Le coût des lisières fruitières se monte à 84000 francs, réparti sur quatre ans, de 2021 à 2024. Le montant comprend les travaux forestiers d’ouverture des lisières, les premiers entretiens, le greffage et la plantation d’arbres fruitiers (5 pommiers, 4 variétés différentes), la taille de ceux-ci, les séances de coordination, d’appuis scientifiques ainsi que la sensibilisation et la communication sur les différents publics. «Nous disposons de très peu de revenus d’impôts et ce serait difficile de peser sur les finances communales», affirme Valérie Jeanrenaud. Soutenue par son collègue municipal Pierre Hauser, convaincu également par la nécessité de tout mettre en oeuvre pour protéger le patrimoine le plus important de la commune, elle s’est tournée vers la philanthropie pour réunir des fonds. La fondation Audemar Piguet, qui s’engage depuis 1992 pour la conservation des forêts dans le monde entier, verse 30000 francs. La fondation Sophie et Karl Binding contribue à hauteur de 5000 francs; elle soutient des projets dans les domaines de l’environnement, du social et de la culture dans toute la Suisse. Toutes les fondations n’acceptent pas les communes comme bénéficiaires. Valérie Jeanrenaud précise qu’une association ouverte à toute la population de Burtigny sera créée pour récolter des fonds afin de financer l’initiative qui s’étale sur une quinzaine d’années. Sylvie Berti Rossi pilote le volet communication qui devrait assurer une promotion efficace.

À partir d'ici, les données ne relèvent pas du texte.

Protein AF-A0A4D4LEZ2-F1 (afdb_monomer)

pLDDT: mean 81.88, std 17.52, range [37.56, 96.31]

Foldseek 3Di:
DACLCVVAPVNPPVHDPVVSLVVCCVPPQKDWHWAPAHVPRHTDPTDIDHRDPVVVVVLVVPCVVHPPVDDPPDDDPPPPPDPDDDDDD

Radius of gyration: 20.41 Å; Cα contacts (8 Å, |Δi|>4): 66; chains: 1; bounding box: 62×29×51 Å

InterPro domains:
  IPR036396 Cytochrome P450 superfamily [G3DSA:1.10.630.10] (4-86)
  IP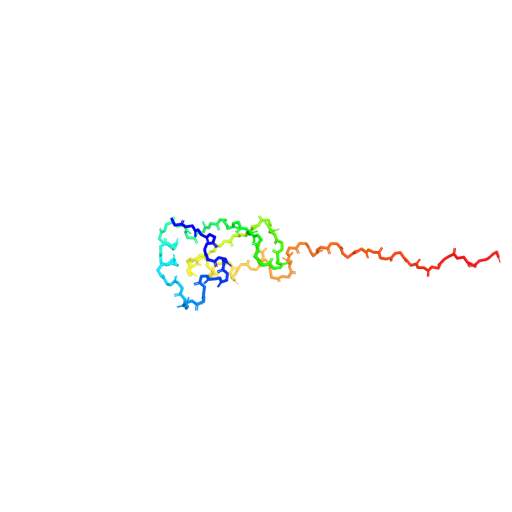R036396 Cytochrome P450 superfamily [SSF48264] (15-77)

Sequence (89 aa):
MNPVEAFLPETYTAGLPYALFRALRATRPVCRIDEPAVGAWAAGPGFWAVFRHADVKHVLRTPEVFSSHLGPPRSATPTRPPIWSSCGR

Nearest PDB structures (foldseek):
  1j0r-assembly2_B  TM=3.183E-01  e=1.948E+00  Bacillus subtilis
  2dpd-assembly1_B  TM=3.474E-01  e=8.989E+00  Bacillus subtilis
  1bm9-assembly1_A  TM=2.760E-01  e=3.788E+00  Bacillus subtilis

Mean predicted aligned error: 10.7 Å

Organism: Streptomyces violaceusniger (NCBI:txid68280)

Structure (mmCIF, N/CA/C/O backbone):
data_AF-A0A4D4LEZ2-F1
#
_entry.id   AF-A0A4D4LEZ2-F1
#
loop_
_atom_site.group_PDB
_atom_site.id
_atom_site.type_symbol
_atom_site.label_atom_id
_atom_site.label_alt_id
_atom_site.label_comp_id
_atom_site.label_asym_id
_atom_site.label_entity_id
_atom_site.label_seq_id
_atom_site.pdbx_PDB_ins_code
_atom_site.Cartn_x
_atom_site.Cartn_y
_atom_site.Cartn_z
_atom_site.occupancy
_atom_site.B_iso_or_equiv
_atom_site.auth_seq_id
_atom_site.auth_comp_id
_atom_site.auth_asym_id
_atom_site.auth_atom_id
_atom_site.pdbx_PDB_model_num
ATOM 1 N N . MET A 1 1 ? -1.178 -13.913 -7.889 1.00 74.50 1 MET A N 1
ATOM 2 C CA . MET A 1 1 ? -0.921 -12.459 -7.881 1.00 74.50 1 MET A CA 1
ATOM 3 C C . MET A 1 1 ? 0.092 -12.172 -6.797 1.00 74.50 1 MET A C 1
ATOM 5 O O . MET A 1 1 ? -0.142 -12.585 -5.663 1.00 74.50 1 MET A O 1
ATOM 9 N N . ASN A 1 2 ? 1.217 -11.560 -7.158 1.00 86.88 2 ASN A N 1
ATOM 10 C CA . ASN A 1 2 ? 2.315 -11.316 -6.235 1.00 86.88 2 ASN A CA 1
ATOM 11 C C . ASN A 1 2 ? 2.184 -9.903 -5.635 1.00 86.88 2 ASN A C 1
ATOM 13 O O . ASN A 1 2 ? 2.290 -8.931 -6.377 1.00 86.88 2 ASN A O 1
ATOM 17 N N . PRO A 1 3 ? 1.949 -9.745 -4.319 1.00 89.12 3 PRO A N 1
ATOM 18 C CA . PRO A 1 3 ? 1.826 -8.421 -3.712 1.00 89.12 3 PRO A CA 1
ATOM 19 C C . PRO A 1 3 ? 3.130 -7.608 -3.781 1.00 89.12 3 PRO A C 1
ATOM 21 O O . PRO A 1 3 ? 3.059 -6.385 -3.717 1.00 89.12 3 PRO A O 1
ATOM 24 N N . VAL A 1 4 ? 4.290 -8.249 -3.986 1.00 93.00 4 VAL A N 1
ATOM 25 C CA . VAL A 1 4 ? 5.587 -7.574 -4.189 1.00 93.00 4 VAL A CA 1
ATOM 26 C C . VAL A 1 4 ? 5.583 -6.684 -5.437 1.00 93.00 4 VAL A C 1
ATOM 28 O O . VAL A 1 4 ? 6.270 -5.669 -5.460 1.00 93.00 4 VAL A O 1
ATOM 31 N N . GLU A 1 5 ? 4.744 -6.970 -6.439 1.00 91.88 5 GLU A N 1
ATOM 32 C CA . GLU A 1 5 ? 4.576 -6.090 -7.607 1.00 91.88 5 GLU A CA 1
ATOM 33 C C . GLU A 1 5 ? 4.135 -4.674 -7.204 1.00 91.88 5 GLU A C 1
ATOM 35 O O . GLU A 1 5 ? 4.496 -3.711 -7.870 1.00 91.88 5 GLU A O 1
ATOM 40 N N . ALA A 1 6 ? 3.413 -4.511 -6.089 1.00 90.94 6 ALA A N 1
ATOM 41 C CA . ALA A 1 6 ? 3.023 -3.190 -5.597 1.00 90.94 6 ALA A CA 1
ATOM 42 C C . ALA A 1 6 ? 4.206 -2.380 -5.027 1.00 90.94 6 ALA A C 1
ATOM 44 O O . ALA A 1 6 ? 4.081 -1.163 -4.887 1.00 90.94 6 ALA A O 1
ATOM 45 N N . PHE A 1 7 ? 5.325 -3.032 -4.694 1.00 90.38 7 PHE A N 1
ATOM 46 C CA . PHE A 1 7 ? 6.552 -2.392 -4.211 1.00 90.38 7 PHE A CA 1
ATOM 47 C C . PHE A 1 7 ? 7.523 -2.039 -5.346 1.00 90.38 7 PHE A C 1
ATOM 49 O O . PHE A 1 7 ? 8.217 -1.029 -5.263 1.00 90.38 7 PHE A O 1
ATOM 56 N N . LEU A 1 8 ? 7.556 -2.842 -6.411 1.00 91.06 8 LEU A N 1
ATOM 57 C CA . LEU A 1 8 ? 8.483 -2.659 -7.526 1.00 91.06 8 LEU A CA 1
ATOM 58 C C . LEU A 1 8 ? 8.199 -1.353 -8.298 1.00 91.06 8 LEU A C 1
ATOM 60 O O . LEU A 1 8 ? 7.078 -1.174 -8.791 1.00 91.06 8 LEU A O 1
ATOM 64 N N . PRO A 1 9 ? 9.183 -0.443 -8.446 1.00 89.94 9 PRO A N 1
ATOM 65 C CA . PRO A 1 9 ? 9.017 0.795 -9.210 1.00 89.94 9 PRO A CA 1
ATOM 66 C C . PRO A 1 9 ? 8.618 0.552 -10.667 1.00 89.94 9 PRO A C 1
ATOM 68 O O . PRO A 1 9 ? 7.863 1.336 -11.247 1.00 89.94 9 PRO A O 1
ATOM 71 N N . GLU A 1 10 ? 9.081 -0.554 -11.249 1.00 91.12 10 GLU A N 1
ATOM 72 C CA . GLU A 1 10 ? 8.833 -0.938 -12.638 1.00 91.12 10 GLU A CA 1
ATOM 73 C C . GLU A 1 10 ? 7.333 -1.080 -12.922 1.00 91.12 10 GLU A C 1
ATOM 75 O O . GLU A 1 10 ? 6.869 -0.696 -13.997 1.00 91.12 10 GLU A O 1
ATOM 80 N N . THR A 1 11 ? 6.553 -1.537 -11.939 1.00 91.50 11 THR A N 1
ATOM 81 C CA . THR A 1 11 ? 5.094 -1.696 -12.042 1.00 91.50 11 THR A CA 1
ATOM 82 C C . THR A 1 11 ? 4.377 -0.380 -12.349 1.00 91.50 11 THR A C 1
ATOM 84 O O . THR A 1 11 ? 3.313 -0.383 -12.966 1.00 91.50 11 THR A O 1
ATOM 87 N N . TYR A 1 12 ? 4.958 0.753 -11.953 1.00 91.19 12 TYR A N 1
ATOM 88 C CA . TYR A 1 12 ? 4.357 2.077 -12.113 1.00 91.19 12 TYR A CA 1
ATOM 89 C C . TYR A 1 12 ? 4.801 2.798 -13.392 1.00 91.19 12 TYR A C 1
ATOM 91 O O . TYR A 1 12 ? 4.268 3.860 -13.713 1.00 91.19 12 TYR A O 1
ATOM 99 N N . THR A 1 13 ? 5.741 2.226 -14.153 1.00 94.38 13 THR A N 1
ATOM 100 C CA . THR A 1 13 ? 6.268 2.836 -15.391 1.00 94.38 13 THR A CA 1
ATOM 101 C C . THR A 1 13 ? 5.211 2.955 -16.490 1.00 94.38 13 THR A C 1
ATOM 103 O O . THR A 1 13 ? 5.233 3.906 -17.266 1.00 94.38 13 THR A O 1
ATOM 106 N N . ALA A 1 14 ? 4.244 2.034 -16.516 1.00 90.19 14 ALA A N 1
ATOM 107 C CA . ALA A 1 14 ? 3.109 2.041 -17.440 1.00 90.19 14 ALA A CA 1
ATOM 108 C C . ALA A 1 14 ? 1.863 2.765 -16.879 1.00 90.19 14 ALA A C 1
ATOM 110 O O . ALA A 1 14 ? 0.790 2.704 -17.481 1.00 90.19 14 ALA A O 1
ATOM 111 N N . GLY A 1 15 ? 1.983 3.438 -15.729 1.00 91.31 15 GLY A N 1
ATOM 112 C CA . GLY A 1 15 ? 0.876 4.075 -15.015 1.00 91.31 15 GLY A CA 1
ATOM 113 C C . GLY A 1 15 ? 0.413 3.294 -13.782 1.00 91.31 15 GLY A C 1
ATOM 114 O O . GLY A 1 15 ? 1.055 2.350 -13.331 1.00 91.31 15 GLY A O 1
ATOM 115 N N . LEU A 1 16 ? -0.711 3.716 -13.192 1.00 92.81 16 LEU A N 1
ATOM 116 C CA . LEU A 1 16 ? -1.2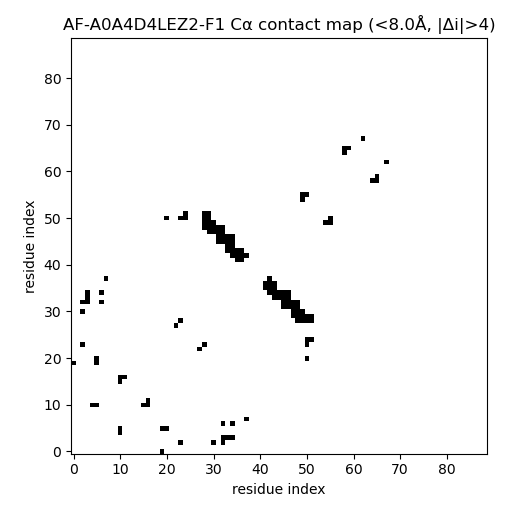10 3.129 -11.946 1.00 92.81 16 LEU A CA 1
ATOM 117 C C . LEU A 1 16 ? -1.829 1.736 -12.181 1.00 92.81 16 LEU A C 1
ATOM 119 O O . LEU A 1 16 ? -2.800 1.617 -12.937 1.00 92.81 16 LEU A O 1
ATOM 123 N N . PRO A 1 17 ? -1.364 0.682 -11.482 1.00 93.25 17 PRO A N 1
ATOM 124 C CA . PRO A 1 17 ? -1.836 -0.686 -11.682 1.00 93.25 17 PRO A CA 1
ATOM 125 C C . PRO A 1 17 ? -3.175 -0.932 -10.959 1.00 93.25 17 PRO A C 1
ATOM 127 O O . PRO A 1 17 ? -3.272 -1.673 -9.978 1.00 93.25 17 PRO A O 1
ATOM 130 N N . TYR A 1 18 ? -4.259 -0.314 -11.436 1.00 93.94 18 TYR A N 1
ATOM 131 C CA . TYR A 1 18 ? -5.580 -0.402 -10.797 1.00 93.94 18 TYR A CA 1
ATOM 132 C C . TYR A 1 18 ? -6.101 -1.839 -10.654 1.00 93.94 18 TYR A C 1
ATOM 134 O O . TYR A 1 18 ? -6.744 -2.163 -9.651 1.00 93.94 18 TYR A O 1
ATOM 142 N N . ALA A 1 19 ? -5.816 -2.706 -11.631 1.00 93.88 19 ALA A N 1
ATOM 143 C CA . ALA A 1 19 ? -6.217 -4.111 -11.604 1.00 93.88 19 ALA A CA 1
ATOM 144 C C . ALA A 1 19 ? -5.537 -4.883 -10.459 1.00 93.88 19 ALA A C 1
ATOM 146 O O . ALA A 1 19 ? -6.216 -5.611 -9.730 1.00 93.88 19 ALA A O 1
ATOM 147 N N . LEU A 1 20 ? -4.237 -4.648 -10.245 1.00 93.06 20 LEU A N 1
ATOM 148 C CA . LEU A 1 20 ? -3.467 -5.209 -9.132 1.00 93.06 20 LEU A CA 1
ATOM 149 C C . LEU A 1 20 ? -4.087 -4.789 -7.795 1.00 93.06 20 LEU A C 1
ATOM 151 O O . LEU A 1 20 ? -4.481 -5.639 -6.997 1.00 93.06 20 LEU A O 1
ATOM 155 N N . PHE A 1 21 ? -4.303 -3.488 -7.582 1.00 93.50 21 PHE A N 1
ATOM 156 C CA . PHE A 1 21 ? -4.913 -2.997 -6.341 1.00 93.50 21 PHE A CA 1
ATOM 157 C C . PHE A 1 21 ? -6.358 -3.468 -6.141 1.00 93.50 21 PHE A C 1
ATOM 159 O O . PHE A 1 21 ? -6.799 -3.669 -5.007 1.00 93.50 21 PHE A O 1
ATOM 166 N N . ARG A 1 22 ? -7.140 -3.641 -7.214 1.00 94.94 22 ARG A N 1
ATOM 167 C CA . ARG A 1 22 ? -8.496 -4.206 -7.125 1.00 94.94 22 ARG A CA 1
ATOM 168 C C . ARG A 1 22 ? -8.452 -5.643 -6.612 1.00 94.94 22 ARG A C 1
ATOM 170 O O . ARG A 1 22 ? -9.198 -5.979 -5.694 1.00 94.94 22 ARG A O 1
ATOM 177 N N . ALA A 1 23 ? -7.578 -6.466 -7.175 1.00 94.25 23 ALA A N 1
ATOM 178 C CA . ALA A 1 23 ? -7.455 -7.862 -6.790 1.00 94.25 23 ALA A CA 1
ATOM 179 C C . ALA A 1 23 ? -6.832 -8.034 -5.391 1.00 94.25 23 ALA A C 1
ATOM 181 O O . ALA A 1 23 ? -7.331 -8.848 -4.609 1.00 94.25 23 ALA A O 1
ATOM 182 N N . LEU A 1 24 ? -5.846 -7.213 -5.010 1.00 94.69 24 LEU A N 1
ATOM 183 C CA . LEU A 1 24 ? -5.292 -7.198 -3.649 1.00 94.69 24 LEU A CA 1
ATOM 184 C C . LEU A 1 24 ? -6.353 -6.824 -2.604 1.00 94.69 24 LEU A C 1
ATOM 186 O O . LEU A 1 24 ? -6.509 -7.530 -1.613 1.00 94.69 24 LEU A O 1
ATOM 190 N N . ARG A 1 25 ? -7.183 -5.803 -2.856 1.00 94.88 25 ARG A N 1
ATOM 191 C CA . ARG A 1 25 ? -8.303 -5.443 -1.957 1.00 94.88 25 ARG A CA 1
ATOM 192 C C . ARG A 1 25 ? -9.331 -6.563 -1.763 1.00 94.88 25 ARG A C 1
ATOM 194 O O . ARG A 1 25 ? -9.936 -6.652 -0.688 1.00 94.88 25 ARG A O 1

Une vision large de la forêt

Valérie Jeanrenaud reconnaît qu’elle entretient avec la forêt une véritable histoire d’amour: «En collaborant avec la nature, nous sauvons notre humanité et ce projet permettra de laisser quelque chose aux générations à venir.» Elle est convaincue que le bois représente le matériau de l’avenir. La commune de Burtigny possède 200 ha du massif forestier qui s’étend sur les communes voisines d’Essertines, Gilly et St-Oyens. «C’est le plus grand patrimoine de la commune», confirme la syndique. «Ces trois dernières années, entre la coupe et la vente, entre 5 et 10 000 francs de bénéfice ont été engrangés. En 2021, le budget prévoit 636 francs de bénéfice. Mais si l’on prend le compte forestier dans sa globalité, soins aux jeunes peuplements, entretien des chemins, la forêt est déficitaire», précise Valérie Jeanrenaud. Aujourd’hui, le prix du bois suisse est aligné sur les cours du bois internationaux qui sont très bas et ne comporte pas l’idée d’une justice écologique, regrette Ernst Zürcher qui ajoute, «une petite taxe sur l’eau qui serait affectée au compte forêt changerait aussi l’idée que la forêt ne produit que du bois». A ce changement de paradigme, Valérie Jeanrenaud ajoute le bien-être humain et fait part de son intérêt pour l’éventuel développement de projets thérapeutiques.